Her inspiration extens beyond the traditional fine arts to pieces of sophisticated workmanship and timeless artistry, such as the jewelry of Russian empress Catherine the Great on display in the Hermitage Palace of St. Petersburg. “I don’t see these pieces as being of any lesser artistic value than the most renown works by the Flemish painters,” she explains. “In fact, the artistry you see in the empress’ jewels and the impression they left on me are a major reason why I am so successful when shooting high jewelry. You have to know what to look for … for what the creator was intending to bring to the work. Like a photograph of a human subject, in pieces of jewelry you can find the soul of the craftman that made them,” Shing says.

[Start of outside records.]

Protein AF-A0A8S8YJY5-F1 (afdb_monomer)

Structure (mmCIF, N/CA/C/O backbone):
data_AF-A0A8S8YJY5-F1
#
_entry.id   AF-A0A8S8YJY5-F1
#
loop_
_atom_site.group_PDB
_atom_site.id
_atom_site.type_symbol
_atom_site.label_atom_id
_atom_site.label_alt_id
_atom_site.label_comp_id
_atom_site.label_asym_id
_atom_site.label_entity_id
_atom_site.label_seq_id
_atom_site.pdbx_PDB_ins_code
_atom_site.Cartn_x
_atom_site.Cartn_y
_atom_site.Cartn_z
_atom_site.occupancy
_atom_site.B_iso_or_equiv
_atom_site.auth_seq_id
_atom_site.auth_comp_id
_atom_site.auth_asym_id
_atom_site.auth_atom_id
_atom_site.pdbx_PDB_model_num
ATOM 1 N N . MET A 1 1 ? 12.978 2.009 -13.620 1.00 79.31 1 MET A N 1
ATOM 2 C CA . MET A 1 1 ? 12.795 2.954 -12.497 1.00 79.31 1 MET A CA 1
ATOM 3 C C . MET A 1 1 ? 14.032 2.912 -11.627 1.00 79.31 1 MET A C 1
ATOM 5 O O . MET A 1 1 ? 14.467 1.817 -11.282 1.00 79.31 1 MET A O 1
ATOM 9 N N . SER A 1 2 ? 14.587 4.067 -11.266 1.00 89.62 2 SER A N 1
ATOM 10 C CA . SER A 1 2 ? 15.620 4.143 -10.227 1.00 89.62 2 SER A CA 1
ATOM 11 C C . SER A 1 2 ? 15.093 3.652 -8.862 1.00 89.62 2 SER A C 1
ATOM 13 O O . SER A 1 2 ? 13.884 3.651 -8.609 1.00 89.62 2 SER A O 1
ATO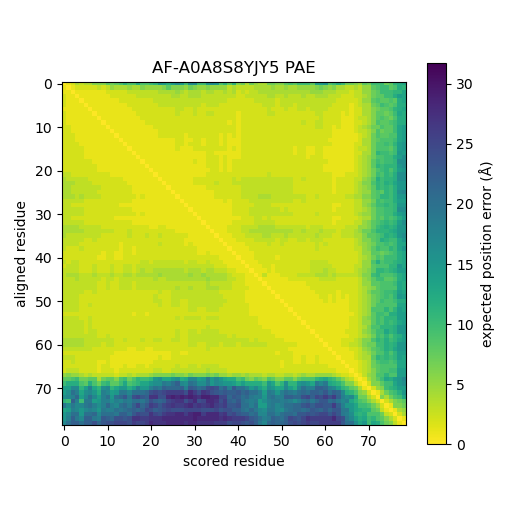M 15 N N . LYS A 1 3 ? 15.995 3.232 -7.957 1.00 93.06 3 LYS A N 1
ATOM 16 C CA . LYS A 1 3 ? 15.624 2.741 -6.610 1.00 93.06 3 LYS A CA 1
ATOM 17 C C . LYS A 1 3 ? 14.803 3.774 -5.826 1.00 93.06 3 LYS A C 1
ATOM 19 O O . LYS A 1 3 ? 13.799 3.423 -5.212 1.00 93.06 3 LYS A O 1
ATOM 24 N N . GLY A 1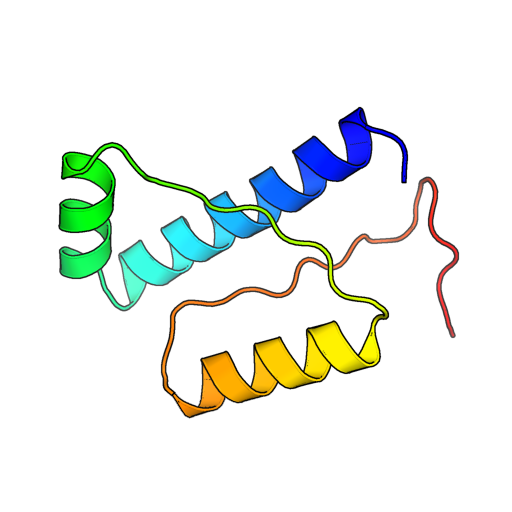 4 ? 15.197 5.047 -5.899 1.00 92.81 4 GLY A N 1
ATOM 25 C CA . GLY A 1 4 ? 14.483 6.150 -5.251 1.00 92.81 4 GLY A CA 1
ATOM 26 C C . GLY A 1 4 ? 13.082 6.354 -5.826 1.00 92.81 4 GLY A C 1
ATOM 27 O O . GLY A 1 4 ? 12.117 6.472 -5.074 1.00 92.81 4 GLY A O 1
ATOM 28 N N . LYS A 1 5 ? 12.941 6.296 -7.156 1.00 89.69 5 LYS A N 1
ATOM 29 C CA . LYS A 1 5 ? 11.633 6.406 -7.804 1.00 89.69 5 LYS A CA 1
ATOM 30 C C . LYS A 1 5 ? 10.707 5.251 -7.417 1.00 89.69 5 LYS A C 1
ATOM 32 O O . LYS A 1 5 ? 9.534 5.491 -7.151 1.00 89.69 5 LYS A O 1
ATOM 37 N N . LEU A 1 6 ? 11.216 4.020 -7.327 1.00 91.88 6 LEU A N 1
ATOM 38 C CA . LEU A 1 6 ? 10.432 2.874 -6.848 1.00 91.88 6 LEU A CA 1
ATOM 39 C C . LEU A 1 6 ? 9.926 3.096 -5.417 1.00 91.88 6 LEU A C 1
ATOM 41 O O . LEU A 1 6 ? 8.736 2.929 -5.162 1.00 91.88 6 LEU A O 1
ATOM 45 N N . ALA A 1 7 ? 10.806 3.528 -4.508 1.00 93.75 7 ALA A N 1
ATOM 46 C CA . ALA A 1 7 ? 10.431 3.825 -3.128 1.00 93.75 7 ALA A CA 1
ATOM 47 C C . ALA A 1 7 ? 9.340 4.907 -3.048 1.00 93.75 7 ALA A C 1
ATOM 49 O O . ALA A 1 7 ? 8.351 4.731 -2.334 1.00 93.75 7 ALA A O 1
ATOM 50 N N . ALA A 1 8 ? 9.473 5.988 -3.822 1.00 93.25 8 ALA A N 1
ATOM 51 C CA . ALA A 1 8 ? 8.475 7.053 -3.887 1.00 93.25 8 ALA A CA 1
ATOM 52 C C . ALA A 1 8 ? 7.109 6.546 -4.382 1.00 93.25 8 ALA A C 1
ATOM 54 O O . ALA A 1 8 ? 6.094 6.800 -3.738 1.00 93.25 8 ALA A O 1
ATOM 55 N N . GLN A 1 9 ? 7.068 5.766 -5.469 1.00 92.69 9 GLN A N 1
ATOM 56 C CA . GLN A 1 9 ? 5.805 5.243 -6.009 1.00 92.69 9 GLN A CA 1
ATOM 57 C C . GLN A 1 9 ? 5.120 4.255 -5.050 1.00 92.69 9 GLN A C 1
ATOM 59 O O . GLN A 1 9 ? 3.910 4.343 -4.844 1.00 92.69 9 GLN A O 1
ATOM 64 N N . CYS A 1 10 ? 5.878 3.365 -4.398 1.00 95.38 10 CYS A N 1
ATOM 65 C CA . CYS A 1 10 ? 5.333 2.493 -3.350 1.00 95.38 10 CYS A CA 1
ATOM 66 C C . CYS A 1 10 ? 4.779 3.302 -2.166 1.00 95.38 10 CYS A C 1
ATOM 68 O O . CYS A 1 10 ? 3.750 2.942 -1.594 1.00 95.38 10 CYS A O 1
ATOM 70 N N . SER A 1 11 ? 5.442 4.407 -1.814 1.00 95.75 11 SER A N 1
ATOM 71 C CA . SER A 1 11 ? 5.011 5.286 -0.722 1.00 95.75 11 SER A CA 1
ATOM 72 C C . SER A 1 11 ? 3.716 6.020 -1.073 1.00 95.75 11 SER A C 1
ATOM 74 O O . SER A 1 11 ? 2.799 6.040 -0.256 1.00 95.75 11 SER A O 1
ATOM 76 N N . HIS A 1 12 ? 3.590 6.535 -2.301 1.00 95.25 12 HIS A N 1
ATOM 77 C CA . HIS A 1 12 ? 2.343 7.124 -2.800 1.00 95.25 12 HIS A CA 1
ATOM 78 C C . HIS A 1 12 ? 1.184 6.123 -2.735 1.00 95.25 12 HIS A C 1
ATOM 80 O O . HIS A 1 12 ? 0.134 6.443 -2.187 1.00 95.25 12 HIS A O 1
ATOM 86 N N . ALA A 1 13 ? 1.387 4.889 -3.215 1.00 96.25 13 ALA A N 1
ATOM 87 C CA . ALA A 1 13 ? 0.357 3.850 -3.160 1.00 96.25 13 ALA A CA 1
ATOM 88 C C . ALA A 1 13 ? -0.102 3.571 -1.720 1.00 96.25 13 ALA A C 1
ATOM 90 O O . ALA A 1 13 ? -1.299 3.490 -1.449 1.00 96.25 13 ALA A O 1
ATOM 91 N N . ALA A 1 14 ? 0.847 3.449 -0.786 1.00 97.88 14 ALA A N 1
ATOM 92 C CA . ALA A 1 14 ? 0.548 3.175 0.615 1.00 97.88 14 ALA A CA 1
ATOM 93 C C . ALA A 1 14 ? -0.238 4.317 1.281 1.00 97.88 14 ALA A C 1
ATOM 95 O O . ALA A 1 14 ? -1.204 4.048 1.997 1.00 97.88 14 ALA A O 1
ATOM 96 N N . VAL A 1 15 ? 0.150 5.575 1.038 1.00 97.94 15 VAL A N 1
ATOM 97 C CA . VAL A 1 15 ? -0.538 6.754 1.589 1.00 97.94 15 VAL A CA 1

Shing believes truly great photography, like paintings or high jewelry, must create a story. Many industry insiders have remarked that Shing’s prints give a sense of a documentary. “I see a lot of the young Mario Testino in myself,” Shing notes. “We were both trained in documentary — its like seeing so many of Henri Cartier Bresson’s prints to Mary Ellen Mark’s stories.” Motion picture was another major influence, and particularly the figurative language used in film. Shing notes works such as Citizen Kane and Stanley Kubrick’s Love in the Air as particularly impactful on her later thought and works.
Pioneering female photographers such as Sarah Moon, Ellen von Unworth, and Lillian Bassman were key figures that confirmed Shing’s belief that, like them, she too could become an iconic photographer. Like so many great female photographers before her, Shing has endeavored in the Taiwan market to play a similar role. Shing recalls how “many people in the industry didn’t believe I could make it. Fashion photography in Taiwan was always a man’s game before me. No one ever thought a glamorous woman could be not the subject but the one behind the lens.”
Asked about which industry greats are top of mind for her, Shing can’t go without mentioning Paolo Roversi and his art-like images; Helmut Newton’s racy and provocative flair for shooting women; and Herb Ritts’ eye for shooting any model, “not simply because she’s wearing a brand name but actually adding style and class through his way of posing and directing her. He is able to use her to seduce you – even if she’s just wearing a white shirt.”